Most of the fighting was on the "Western Front" as we formally refer to it. This was along a line that ran from Belgium through Lorriane and all the way down towards the Meditterreanean, sometimes even near Marsaille. So in "Western Europe." Sadly the "Entente" as the Allies refered themselves as never made it deep into Germany. I'm focusing on this front, I figured trying to do a massive territorial RPG like some of my previous idea's wouldn't really work out. Though thnxs for the input 





darkreever said:


> Assuming your in New York again, your post time says 5:30; so your either more fried than you realize or that was a quick cover that I'm blowing away.

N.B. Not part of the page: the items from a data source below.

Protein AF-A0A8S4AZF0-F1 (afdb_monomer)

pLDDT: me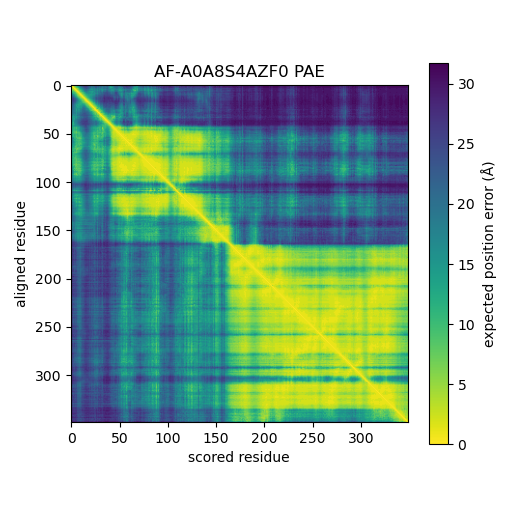an 75.83, std 18.89, range [21.69, 97.94]

Structure (mmCIF, N/CA/C/O backbone):
data_AF-A0A8S4AZF0-F1
#
_entry.id   AF-A0A8S4AZF0-F1
#
loop_
_atom_site.group_PDB
_atom_site.id
_atom_site.type_symbol
_atom_site.label_atom_id
_atom_site.label_alt_id
_atom_site.label_comp_id
_atom_site.label_asym_id
_atom_site.label_entity_id
_atom_site.label_seq_id
_atom_site.pdbx_PDB_ins_code
_atom_site.Cartn_x
_atom_site.Cartn_y
_atom_site.Cartn_z
_atom_site.occupancy
_atom_site.B_iso_or_equiv
_atom_site.auth_seq_id
_atom_site.auth_comp_id
_atom_site.auth_asym_id
_atom_site.auth_atom_id
_atom_site.pdbx_PDB_model_num
ATOM 1 N N . MET A 1 1 ? -33.569 23.323 -15.305 1.00 27.97 1 MET A N 1
ATOM 2 C CA . MET A 1 1 ? -33.121 23.070 -13.922 1.00 27.97 1 MET A CA 1
ATOM 3 C C . MET A 1 1 ? -32.171 21.885 -13.976 1.00 27.97 1 MET A C 1
ATOM 5 O O . MET A 1 1 ? -32.541 20.874 -14.555 1.00 27.97 1 MET A O 1
ATOM 9 N N . GLU A 1 2 ? -30.930 22.171 -13.579 1.00 30.75 2 GLU A N 1
ATOM 10 C CA . GLU A 1 2 ? -29.649 21.428 -13.580 1.00 30.75 2 GLU A CA 1
ATOM 11 C C . GLU A 1 2 ? -29.615 19.986 -14.122 1.00 30.75 2 GLU A C 1
ATOM 13 O O . GLU A 1 2 ? -30.200 19.088 -13.532 1.00 30.75 2 GLU A O 1
ATOM 18 N N . ARG A 1 3 ? -28.878 19.759 -15.227 1.00 44.22 3 ARG A N 1
ATOM 19 C CA . ARG A 1 3 ? -28.711 18.442 -15.887 1.00 44.22 3 ARG A CA 1
ATOM 20 C C . ARG A 1 3 ? -27.284 18.174 -16.385 1.00 44.22 3 ARG A C 1
ATOM 22 O O . ARG A 1 3 ? -27.059 17.915 -17.562 1.00 44.22 3 ARG A O 1
AT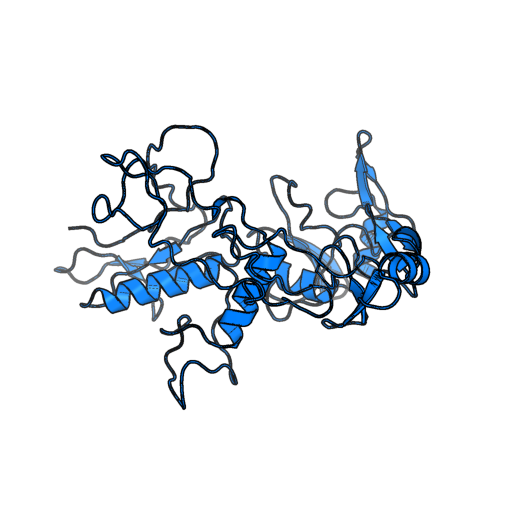OM 29 N N . VAL A 1 4 ? -26.349 18.319 -15.455 1.00 35.12 4 VAL A N 1
ATOM 30 C CA . VAL A 1 4 ? -25.156 17.492 -15.201 1.00 35.12 4 VAL A CA 1
ATOM 31 C C . VAL A 1 4 ? -24.876 17.794 -13.732 1.00 35.12 4 VAL A C 1
ATOM 33 O O . VAL A 1 4 ? -24.610 18.950 -13.402 1.00 35.12 4 VAL A O 1
ATOM 36 N N . LYS A 1 5 ? -25.011 16.821 -12.830 1.00 39.75 5 LYS A N 1
ATOM 37 C CA . LYS A 1 5 ? -24.523 17.011 -11.461 1.00 39.75 5 LYS A CA 1
ATOM 38 C C . LYS A 1 5 ? -23.071 16.553 -11.443 1.00 39.75 5 LYS A C 1
ATOM 40 O O . LYS A 1 5 ? -22.791 15.364 -11.332 1.00 39.75 5 LYS A O 1
ATOM 45 N N . GLU A 1 6 ? -22.153 17.506 -11.594 1.00 36.97 6 GLU A N 1
ATOM 46 C CA . GLU A 1 6 ? -20.783 17.331 -11.112 1.00 36.97 6 GLU A CA 1
ATOM 47 C C . GLU A 1 6 ? -20.887 17.214 -9.590 1.00 36.97 6 GLU A C 1
ATOM 49 O O . GLU A 1 6 ? -21.110 18.202 -8.890 1.00 36.97 6 GLU A O 1
ATOM 54 N N . LEU A 1 7 ? -20.829 15.988 -9.071 1.00 36.22 7 LEU A N 1
ATOM 55 C CA . LEU A 1 7 ? -20.688 15.800 -7.638 1.00 36.22 7 LEU A CA 1
ATOM 56 C C . LEU A 1 7 ? -19.233 16.079 -7.288 1.00 36.22 7 LEU A C 1
ATOM 58 O O . LEU A 1 7 ? -18.305 15.442 -7.787 1.00 36.22 7 LEU A O 1
ATOM 62 N N . ALA A 1 8 ? -19.089 17.141 -6.502 1.00 34.50 8 ALA A N 1
ATOM 63 C CA . ALA A 1 8 ? -17.844 17.769 -6.134 1.00 34.50 8 ALA A CA 1
ATOM 64 C C . ALA A 1 8 ? -16.861 16.791 -5.483 1.00 34.50 8 ALA A C 1
ATOM 66 O O . ALA A 1 8 ? -17.240 15.873 -4.755 1.00 34.50 8 ALA A O 1
ATOM 67 N N . ALA A 1 9 ? -15.581 17.078 -5.712 1.00 34.72 9 ALA A N 1
ATOM 68 C CA . ALA A 1 9 ? -14.475 16.578 -4.920 1.00 34.72 9 ALA A CA 1
ATOM 69 C C . ALA A 1 9 ? -14.760 16.734 -3.419 1.00 34.72 9 ALA A C 1
ATOM 71 O O . ALA A 1 9 ? -15.216 17.792 -2.977 1.00 34.72 9 ALA A O 1
ATOM 72 N N . ILE A 1 10 ? -14.449 15.701 -2.630 1.00 31.81 10 ILE A N 1
ATOM 73 C CA . ILE A 1 10 ? -14.390 15.844 -1.172 1.00 31.81 10 ILE A CA 1
ATOM 74 C C . ILE A 1 10 ? -13.338 16.924 -0.864 1.00 31.81 10 ILE A C 1
ATOM 76 O O . ILE A 1 10 ? -12.198 16.782 -1.321 1.00 31.81 10 ILE A O 1
ATOM 80 N N . PRO A 1 11 ? -13.682 18.006 -0.138 1.00 30.78 11 PRO A N 1
ATOM 81 C CA . PRO A 1 11 ? -12.722 19.051 0.174 1.00 30.78 11 PRO A CA 1
ATOM 82 C C . PRO A 1 11 ? -11.579 18.472 1.009 1.00 30.78 11 PRO A C 1
ATOM 84 O O . PRO A 1 11 ? -11.801 17.767 1.994 1.00 30.78 11 PRO A O 1
ATOM 87 N N . THR A 1 12 ? -10.342 18.788 0.635 1.00 29.69 12 THR A N 1
ATOM 88 C CA . THR A 1 12 ? -9.183 18.536 1.491 1.00 29.69 12 THR A CA 1
ATOM 89 C C . THR A 1 12 ? -9.257 19.437 2.733 1.00 29.69 12 THR A C 1
ATOM 91 O O . THR A 1 12 ? -9.681 20.593 2.637 1.00 29.69 12 THR A O 1
ATOM 94 N N . PRO A 1 13 ? -8.834 18.962 3.919 1.00 28.30 13 PRO A N 1
ATOM 95 C CA . PRO A 1 13 ? -8.801 19.778 5.123 1.00 28.30 13 PRO A CA 1
ATOM 96 C C . PRO A 1 13 ? -7.562 20.682 5.083 1.00 28.30 13 PRO A C 1
ATOM 98 O O . PRO A 1 13 ? -6.567 20.424 5.750 1.00 28.30 13 PRO A O 1
ATOM 101 N N . LEU A 1 14 ? -7.593 21.743 4.277 1.00 26.38 14 LEU A N 1
ATOM 102 C CA . LEU A 1 14 ? -6.606 22.824 4.341 1.00 26.38 14 LEU A CA 1
ATOM 103 C C . LEU A 1 14 ? -7.312 24.177 4.451 1.00 26.38 14 LEU A C 1
ATOM 105 O O . LEU A 1 14 ? -7.568 24.869 3.471 1.00 26.38 14 LEU A O 1
ATOM 109 N N . SER A 1 15 ? -7.643 24.509 5.703 1.00 27.70 15 SER A N 1
ATOM 110 C CA . SER A 1 15 ? -7.637 25.849 6.318 1.00 27.70 15 SER A CA 1
ATOM 111 C C . SER A 1 15 ? -8.055 27.072 5.483 1.00 27.70 15 SER A C 1
ATOM 113 O O . SER A 1 15 ? -7.519 28.159 5.699 1.00 27.70 15 SER A O 1
ATOM 115 N N . THR A 1 16 ? -9.014 26.962 4.567 1.00 24.33 16 THR A N 1
ATOM 116 C CA . THR A 1 16 ? -9.565 28.121 3.850 1.00 24.33 16 THR A CA 1
ATOM 117 C C . THR A 1 16 ? -11.081 27.981 3.680 1.00 24.33 16 THR A C 1
ATOM 119 O O . THR A 1 16 ? -11.586 26.865 3.564 1.00 24.33 16 THR A O 1
ATOM 122 N N . PRO A 1 17 ? -11.841 29.092 3.770 1.00 24.75 17 PRO A N 1
ATOM 123 C CA . PRO A 1 17 ? -13.301 29.054 3.772 1.00 24.75 17 PRO A CA 1
ATOM 124 C C . PRO A 1 17 ? -13.824 28.439 2.464 1.00 24.75 17 PRO A C 1
ATOM 126 O O . PRO A 1 17 ? -13.251 28.711 1.406 1.00 24.75 17 PRO A O 1
ATOM 129 N N . PRO A 1 18 ? -14.903 27.634 2.508 1.00 28.00 18 PRO A N 1
ATOM 130 C CA . PRO A 1 18 ? -15.383 26.894 1.351 1.00 28.00 18 PRO A CA 1
ATOM 131 C C . PRO A 1 18 ? -16.067 27.851 0.371 1.00 28.00 18 PRO A C 1
ATOM 133 O O . PRO A 1 18 ? -17.281 28.023 0.385 1.00 28.00 18 PRO A O 1
ATOM 136 N N . ASN A 1 19 ? -15.285 28.472 -0.509 1.00 21.69 19 ASN A N 1
ATOM 137 C CA . ASN A 1 19 ? -15.793 28.848 -1.817 1.00 21.69 19 ASN A CA 1
ATOM 138 C C . ASN A 1 19 ? -15.751 27.583 -2.669 1.00 21.69 19 ASN A C 1
ATOM 140 O O . ASN A 1 19 ? -14.690 27.181 -3.147 1.00 21.69 19 ASN A O 1
ATOM 144 N N . ILE A 1 20 ? -16.917 26.950 -2.811 1.00 27.16 20 ILE A N 1
ATOM 145 C CA . ILE A 1 20 ? -17.171 25.826 -3.715 1.00 27.16 20 ILE A CA 1
ATOM 146 C C . ILE A 1 20 ? -16.848 26.308 -5.132 1.00 27.16 20 ILE A C 1
ATOM 148 O O . ILE A 1 20 ? -17.675 26.896 -5.825 1.00 27.16 20 ILE A O 1
ATOM 152 N N . THR A 1 21 ? -15.598 26.128 -5.542 1.00 23.66 21 THR A N 1
ATOM 153 C CA . THR A 1 21 ? -15.167 26.308 -6.921 1.00 23.66 21 THR A CA 1
ATOM 154 C C . THR A 1 21 ? -15.198 24.931 -7.553 1.00 23.66 21 THR A C 1
ATOM 156 O O . THR A 1 21 ? -14.409 24.051 -7.224 1.00 23.66 21 THR A O 1
ATOM 159 N N . VAL A 1 22 ? -16.186 24.738 -8.424 1.00 31.67 22 VAL A N 1
ATOM 160 C CA . VAL A 1 22 ? -16.345 23.563 -9.279 1.00 31.67 22 VAL A CA 1
ATOM 161 C C . VAL A 1 22 ? -15.135 23.505 -10.213 1.00 31.67 22 VAL A C 1
ATOM 163 O O . VAL A 1 22 ? -15.081 24.189 -11.236 1.00 31.67 22 VAL A O 1
ATOM 166 N N . ALA A 1 23 ? -14.104 22.764 -9.816 1.00 27.45 23 ALA A N 1
ATOM 167 C CA . ALA A 1 23 ? -12.929 22.553 -10.643 1.00 27.45 23 ALA A CA 1
ATOM 168 C C . ALA A 1 23 ? -13.224 21.428 -11.641 1.00 27.45 23 ALA A C 1
ATOM 170 O O . ALA A 1 23 ? -13.205 20.246 -11.303 1.00 27.45 23 ALA A O 1
ATOM 171 N N . ARG A 1 24 ? -13.486 21.821 -12.889 1.00 31.86 24 ARG A N 1
ATOM 172 C CA . ARG A 1 24 ? -13.429 20.954 -14.072 1.00 31.86 24 ARG A CA 1
ATOM 173 C C . ARG A 1 24 ? -12.132 20.137 -14.028 1.00 31.86 24 ARG A C 1
ATOM 175 O O . ARG A 1 24 ? -11.052 20.731 -14.045 1.00 31.86 24 ARG A O 1
ATOM 182 N N . GLN A 1 25 ? -12.210 18.806 -13.999 1.00 35.84 25 GLN A N 1
ATOM 183 C CA . GLN A 1 25 ? -11.008 17.978 -14.131 1.00 35.84 25 GLN A CA 1
ATOM 184 C C . GLN A 1 25 ? -10.432 18.139 -15.554 1.00 35.84 25 GLN A C 1
ATOM 186 O O . GLN A 1 25 ? -11.157 17.920 -16.524 1.00 35.84 25 GLN A O 1
ATOM 191 N N . PRO A 1 26 ? -9.146 18.507 -15.721 1.00 35.00 26 PRO A N 1
ATOM 192 C CA . PRO A 1 26 ? -8.551 18.766 -17.036 1.00 35.00 26 PRO A CA 1
ATOM 193 C C . PRO A 1 26 ? -8.324 17.507 -17.897 1.00 35.00 26 PRO A C 1
ATOM 195 O O . PRO A 1 26 ? -7.995 17.650 -19.072 1.00 35.00 26 PRO A O 1
ATOM 198 N N . ASN A 1 27 ? -8.527 16.300 -17.349 1.00 38.50 27 ASN A N 1
ATOM 199 C CA . ASN A 1 27 ? -8.222 15.028 -18.019 1.00 38.50 27 ASN A CA 1
ATOM 200 C C . ASN A 1 27 ? -9.443 14.146 -18.352 1.00 38.50 27 ASN A C 1
ATOM 202 O O . ASN A 1 27 ? -9.256 13.117 -18.996 1.00 38.50 27 ASN A O 1
ATOM 206 N N . LEU A 1 28 ? -10.679 14.514 -17.979 1.00 40.16 28 LEU A N 1
ATOM 207 C CA . LEU A 1 28 ? -11.858 13.795 -18.485 1.00 40.16 28 LEU A CA 1
ATOM 208 C C . LEU A 1 28 ? -12.199 14.313 -19.884 1.00 40.16 28 LEU A C 1
ATOM 210 O O . LEU A 1 28 ? -12.590 15.470 -20.060 1.00 40.16 28 LEU A O 1
ATOM 214 N N . SER A 1 29 ? -12.008 13.461 -20.892 1.00 33.38 29 SER A N 1
ATOM 215 C CA . SER A 1 29 ? -12.175 13.823 -22.296 1.00 33.38 29 SER A CA 1
ATOM 216 C C . SER A 1 29 ? -13.585 14.347 -22.579 1.00 33.38 29 SER A C 1
ATOM 218 O O . SER A 1 29 ? -14.576 13.658 -22.360 1.00 33.38 29 SER A O 1
ATOM 220 N N . THR A 1 30 ? -13.680 15.542 -23.157 1.00 38.66 30 THR A N 1
ATOM 221 C CA . THR A 1 30 ? -14.931 16.141 -23.654 1.00 38.66 30 THR A CA 1
ATOM 222 C C . THR A 1 30 ? -15.497 15.445 -24.898 1.00 38.66 30 THR A C 1
ATOM 224 O O . THR A 1 30 ? -16.558 15.843 -25.380 1.00 38.66 30 THR A O 1
ATOM 227 N N . SER A 1 31 ? -14.796 14.439 -25.430 1.00 37.53 31 SER A N 1
ATOM 228 C CA . SER A 1 31 ? -15.136 13.721 -26.661 1.00 37.53 31 SER A CA 1
ATOM 229 C C . SER A 1 31 ? -16.273 12.714 -26.511 1.00 37.53 31 SER A C 1
ATOM 231 O O . SER A 1 31 ? -16.812 12.302 -27.524 1.00 37.53 31 SER A O 1
ATOM 233 N N . THR A 1 32 ? -16.657 12.341 -25.289 1.00 37.94 32 THR A N 1
ATOM 234 C CA . THR A 1 32 ? -17.686 11.322 -25.016 1.00 37.94 32 THR A CA 1
ATOM 235 C C . THR A 1 32 ? -19.069 11.906 -24.726 1.00 37.94 32 THR A C 1
ATOM 237 O O . THR A 1 32 ? -19.909 11.192 -24.202 1.00 37.94 32 THR A O 1
ATOM 240 N N . LEU A 1 33 ? -19.339 13.186 -25.021 1.00 38.50 33 LEU A N 1
ATOM 241 C CA . LEU A 1 33 ? -20.631 13.832 -24.736 1.00 38.50 33 LEU A CA 1
ATOM 242 C C . LEU A 1 33 ? -21.389 14.210 -26.021 1.00 38.50 33 LEU A C 1
ATOM 244 O O . LEU A 1 33 ? -20.923 15.060 -26.784 1.00 38.50 33 LEU A O 1
ATOM 248 N N . GLN A 1 34 ? -22.603 13.688 -26.213 1.00 38.94 34 GLN A N 1
ATOM 249 C CA . GLN A 1 34 ? -23.519 14.052 -27.301 1.00 38.94 34 GLN A CA 1
ATOM 250 C C . GLN A 1 34 ? -24.581 15.077 -26.865 1.00 38.94 34 GLN A C 1
ATOM 252 O O . GLN A 1 34 ? -24.936 15.213 -25.692 1.00 38.94 34 GLN A O 1
ATOM 257 N N . LYS A 1 35 ? -25.088 15.856 -27.833 1.00 38.56 35 LYS A N 1
ATOM 258 C CA . LYS A 1 35 ? -26.257 16.730 -27.639 1.00 38.56 35 LYS A CA 1
ATOM 259 C C . LYS A 1 35 ? -27.529 15.896 -27.806 1.00 38.56 35 LYS A C 1
ATOM 261 O O . LYS A 1 35 ? -27.771 15.404 -28.906 1.00 38.56 35 LYS A O 1
ATOM 266 N N . GLY A 1 36 ? -28.345 15.812 -26.757 1.00 38.62 36 GLY A N 1
ATOM 267 C CA . GLY A 1 36 ? -29.663 15.182 -26.824 1.00 38.62 36 GLY A CA 1
ATOM 268 C C . GLY A 1 36 ? -30.632 15.903 -27.784 1.00 38.62 36 GLY A C 1
ATOM 269 O O . GLY A 1 36 ? -30.400 17.060 -28.163 1.00 38.62 36 GLY A O 1
ATOM 270 N N . PRO A 1 37 ? -31.726 15.241 -28.205 1.00 36.44 37 PRO A N 1
ATOM 271 C CA . PRO A 1 37 ? -32.721 15.815 -29.108 1.00 36.44 37 PRO A CA 1
ATOM 272 C C . PRO A 1 37 ? -33.413 17.048 -28.501 1.00 36.44 37 PRO A C 1
ATOM 274 O O . PRO A 1 37 ? -33.585 17.173 -27.285 1.00 36.44 37 PRO A O 1
ATOM 277 N N . ALA A 1 38 ? -33.816 17.983 -29.369 1.00 33.22 38 ALA A N 1
ATOM 278 C CA . ALA A 1 38 ? -34.394 19.270 -28.989 1.00 33.22 38 ALA A CA 1
ATOM 279 C C . ALA A 1 38 ? -35.657 19.094 -28.120 1.00 33.22 38 ALA A C 1
ATOM 281 O O . ALA A 1 38 ? -36.720 18.734 -28.616 1.00 33.22 38 ALA A O 1
ATOM 282 N N . GLY A 1 39 ? -35.522 19.343 -26.815 1.00 37.28 39 GLY A N 1
ATOM 283 C CA . GLY A 1 39 ? -36.595 19.196 -25.823 1.00 37.28 39 GLY A CA 1
ATOM 284 C C . GLY A 1 39 ? -36.111 18.707 -24.453 1.00 37.28 39 GLY A C 1
ATOM 285 O O . GLY A 1 39 ? -36.761 18.980 -23.445 1.00 37.28 39 GLY A O 1
ATOM 286 N N . GLN A 1 40 ? -34.939 18.064 -24.384 1.00 34.72 40 GLN A N 1
ATOM 287 C CA . GLN A 1 40 ? -34.250 17.738 -23.131 1.00 34.72 40 GLN A CA 1
ATOM 288 C C . GLN A 1 40 ? -32.974 18.580 -23.012 1.00 34.72 40 GLN A C 1
ATOM 290 O O . GLN A 1 40 ? -32.057 18.470 -23.817 1.00 34.72 40 GLN A O 1
ATOM 295 N N . SER A 1 41 ? -32.911 19.477 -22.027 1.00 37.41 41 SER A N 1
ATOM 296 C CA . SER A 1 41 ? -31.709 20.278 -21.772 1.00 37.41 41 SER A CA 1
ATOM 297 C C . SER A 1 41 ? -30.684 19.446 -20.985 1.00 37.41 41 SER A C 1
ATOM 299 O O . SER A 1 41 ? -30.688 19.533 -19.763 1.00 37.41 41 SER A O 1
ATOM 301 N N . GLY A 1 42 ? -29.850 18.634 -21.643 1.00 49.75 42 GLY A N 1
ATOM 302 C CA . GLY A 1 42 ? -28.779 17.822 -21.032 1.00 49.75 42 GLY A CA 1
ATOM 303 C C . GLY A 1 42 ? -27.753 17.344 -22.073 1.00 49.75 42 GLY A C 1
ATOM 304 O O . GLY A 1 42 ? -28.044 17.378 -23.271 1.00 49.75 42 GLY A O 1
ATOM 305 N N . LYS A 1 43 ? -26.537 16.977 -21.642 1.00 56.41 43 LYS A N 1
ATOM 306 C CA . LYS A 1 43 ? -25.553 16.274 -22.487 1.00 56.41 43 LYS A CA 1
ATOM 307 C C . LYS A 1 43 ? -25.490 14.818 -22.040 1.00 56.41 43 LYS A C 1
ATOM 309 O O . LYS A 1 43 ? -25.283 14.579 -20.854 1.00 56.41 43 LYS A O 1
ATOM 314 N N . ASP A 1 44 ? -25.638 13.904 -22.985 1.00 62.34 44 ASP A N 1
ATOM 315 C CA . ASP A 1 44 ? -25.600 12.464 -22.737 1.00 62.34 44 ASP A CA 1
ATOM 316 C C . ASP A 1 44 ? -24.198 11.931 -23.027 1.00 62.34 44 ASP A C 1
ATOM 318 O O . ASP A 1 44 ? -23.515 12.462 -23.907 1.00 62.34 44 ASP A O 1
ATOM 322 N N . PHE A 1 45 ? -23.749 10.914 -22.299 1.00 63.62 45 PHE A N 1
ATOM 323 C CA . PHE A 1 45 ? -22.520 10.212 -22.647 1.00 63.62 45 PHE A CA 1
ATOM 324 C C . PHE A 1 45 ? -22.715 9.349 -23.903 1.00 63.62 45 PHE A C 1
ATOM 326 O O . PHE A 1 45 ? -23.829 8.977 -24.270 1.00 63.62 45 PHE A O 1
ATOM 333 N N . GLU A 1 46 ? -21.617 9.041 -24.587 1.00 63.09 46 GLU A N 1
ATOM 334 C CA . GLU A 1 46 ? -21.611 8.114 -25.713 1.00 63.09 46 GLU A CA 1
ATOM 335 C C . GLU A 1 46 ? -21.712 6.655 -25.247 1.00 63.09 46 GLU A C 1
ATOM 337 O O . GLU A 1 46 ? -20.966 6.202 -24.372 1.00 63.09 46 GLU A O 1
ATOM 342 N N . GLY A 1 47 ? -22.604 5.901 -25.894 1.00 69.50 47 GLY A N 1
ATOM 343 C CA . GLY A 1 47 ? -22.814 4.477 -25.627 1.00 69.50 47 GLY A CA 1
ATOM 344 C C . GLY A 1 47 ? -23.588 4.219 -24.334 1.00 69.50 47 GLY A C 1
ATOM 345 O O . GLY A 1 47 ? -24.452 5.003 -23.956 1.00 69.50 47 GLY A O 1
ATOM 346 N N . ASP A 1 48 ? -23.263 3.114 -23.662 1.00 70.50 48 ASP A N 1
ATOM 347 C CA . ASP A 1 48 ? -23.925 2.677 -22.421 1.00 70.50 48 ASP A CA 1
ATOM 348 C C . ASP A 1 48 ? -23.296 3.292 -21.153 1.00 70.50 48 ASP A C 1
ATOM 350 O O . ASP A 1 48 ? -23.624 2.914 -20.027 1.00 70.50 48 ASP A O 1
ATOM 354 N N . THR A 1 49 ? -22.359 4.229 -21.318 1.00 68.81 49 THR A N 1
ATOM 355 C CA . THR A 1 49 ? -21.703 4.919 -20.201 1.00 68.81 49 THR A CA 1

Hahaha, so true actually I noticed that today. Ditto on my part :headbutt: I'm no longer in NY, I've left that place for greener pastures.



Magpie_Oz said:


> Which I think is Western Europe ? Central Europe is Germany to Poland?


Yes, Western Europe is considered Germany and Westward(France, Engand, Belguim, Spain, e.t.c) Central Europe ironically is considered parts of Germany and Italy, Poland and into the Balkans though thats a whole different area all together as far as WWI was concerned.



Yru0 said:


> Thanks all for bearing through my 'verbal' tirade, tested on this in class not to long ago so couldn't resist :3


My thoughts exactly. I'm not trying to be Harry Turtledove and "Re-invent" history. Rather alternate it depending on the RP'ers decisions. General Erich Ludendorff's advance of 1918 may never occur, or perhaps the Germans may not have been successful at the Battle of Ypres because the player decided to employ artillery instead of chlorine gas. Regardless I used the term "a;ternate history" in the sense that I'm letting the player create history; instead of the storyline rigidly follow history. Interesting perspective though, thnxs 



Yru0 said:


> I'd also point out that the Western Front, although tragic and a sight of horrible death, was in fact arguably not the most violent area of WWI in terms of amount of deaths. Our old friends the Ruskies on the Eastern front alone suffered around 2,000,000 casualties


Sadly true. It almost makes Lenin look like a hero for pulling them out


Were all nerds here right? It's cool man 


Yru0 said:


> I'd say that 'alternate history' has to always be based on fact, the very presence of the RPers will turn the history upside down most likely, and whether its something as big as a German landing on Birtain or the USA joining the Central Powers (not as far fetched as it seems apparently) or as small as Germany losing that one battle to slightly a lesser extent, its still 'alternate' history






darkreever said:


> Present day history often chooses to refer to them as the Allies, largely due to the fact that three of the more powerful members also form the Allies of World War II. (Its a matter of convenience, both names are ultimately correct.)


Correctamundo mon amis


----------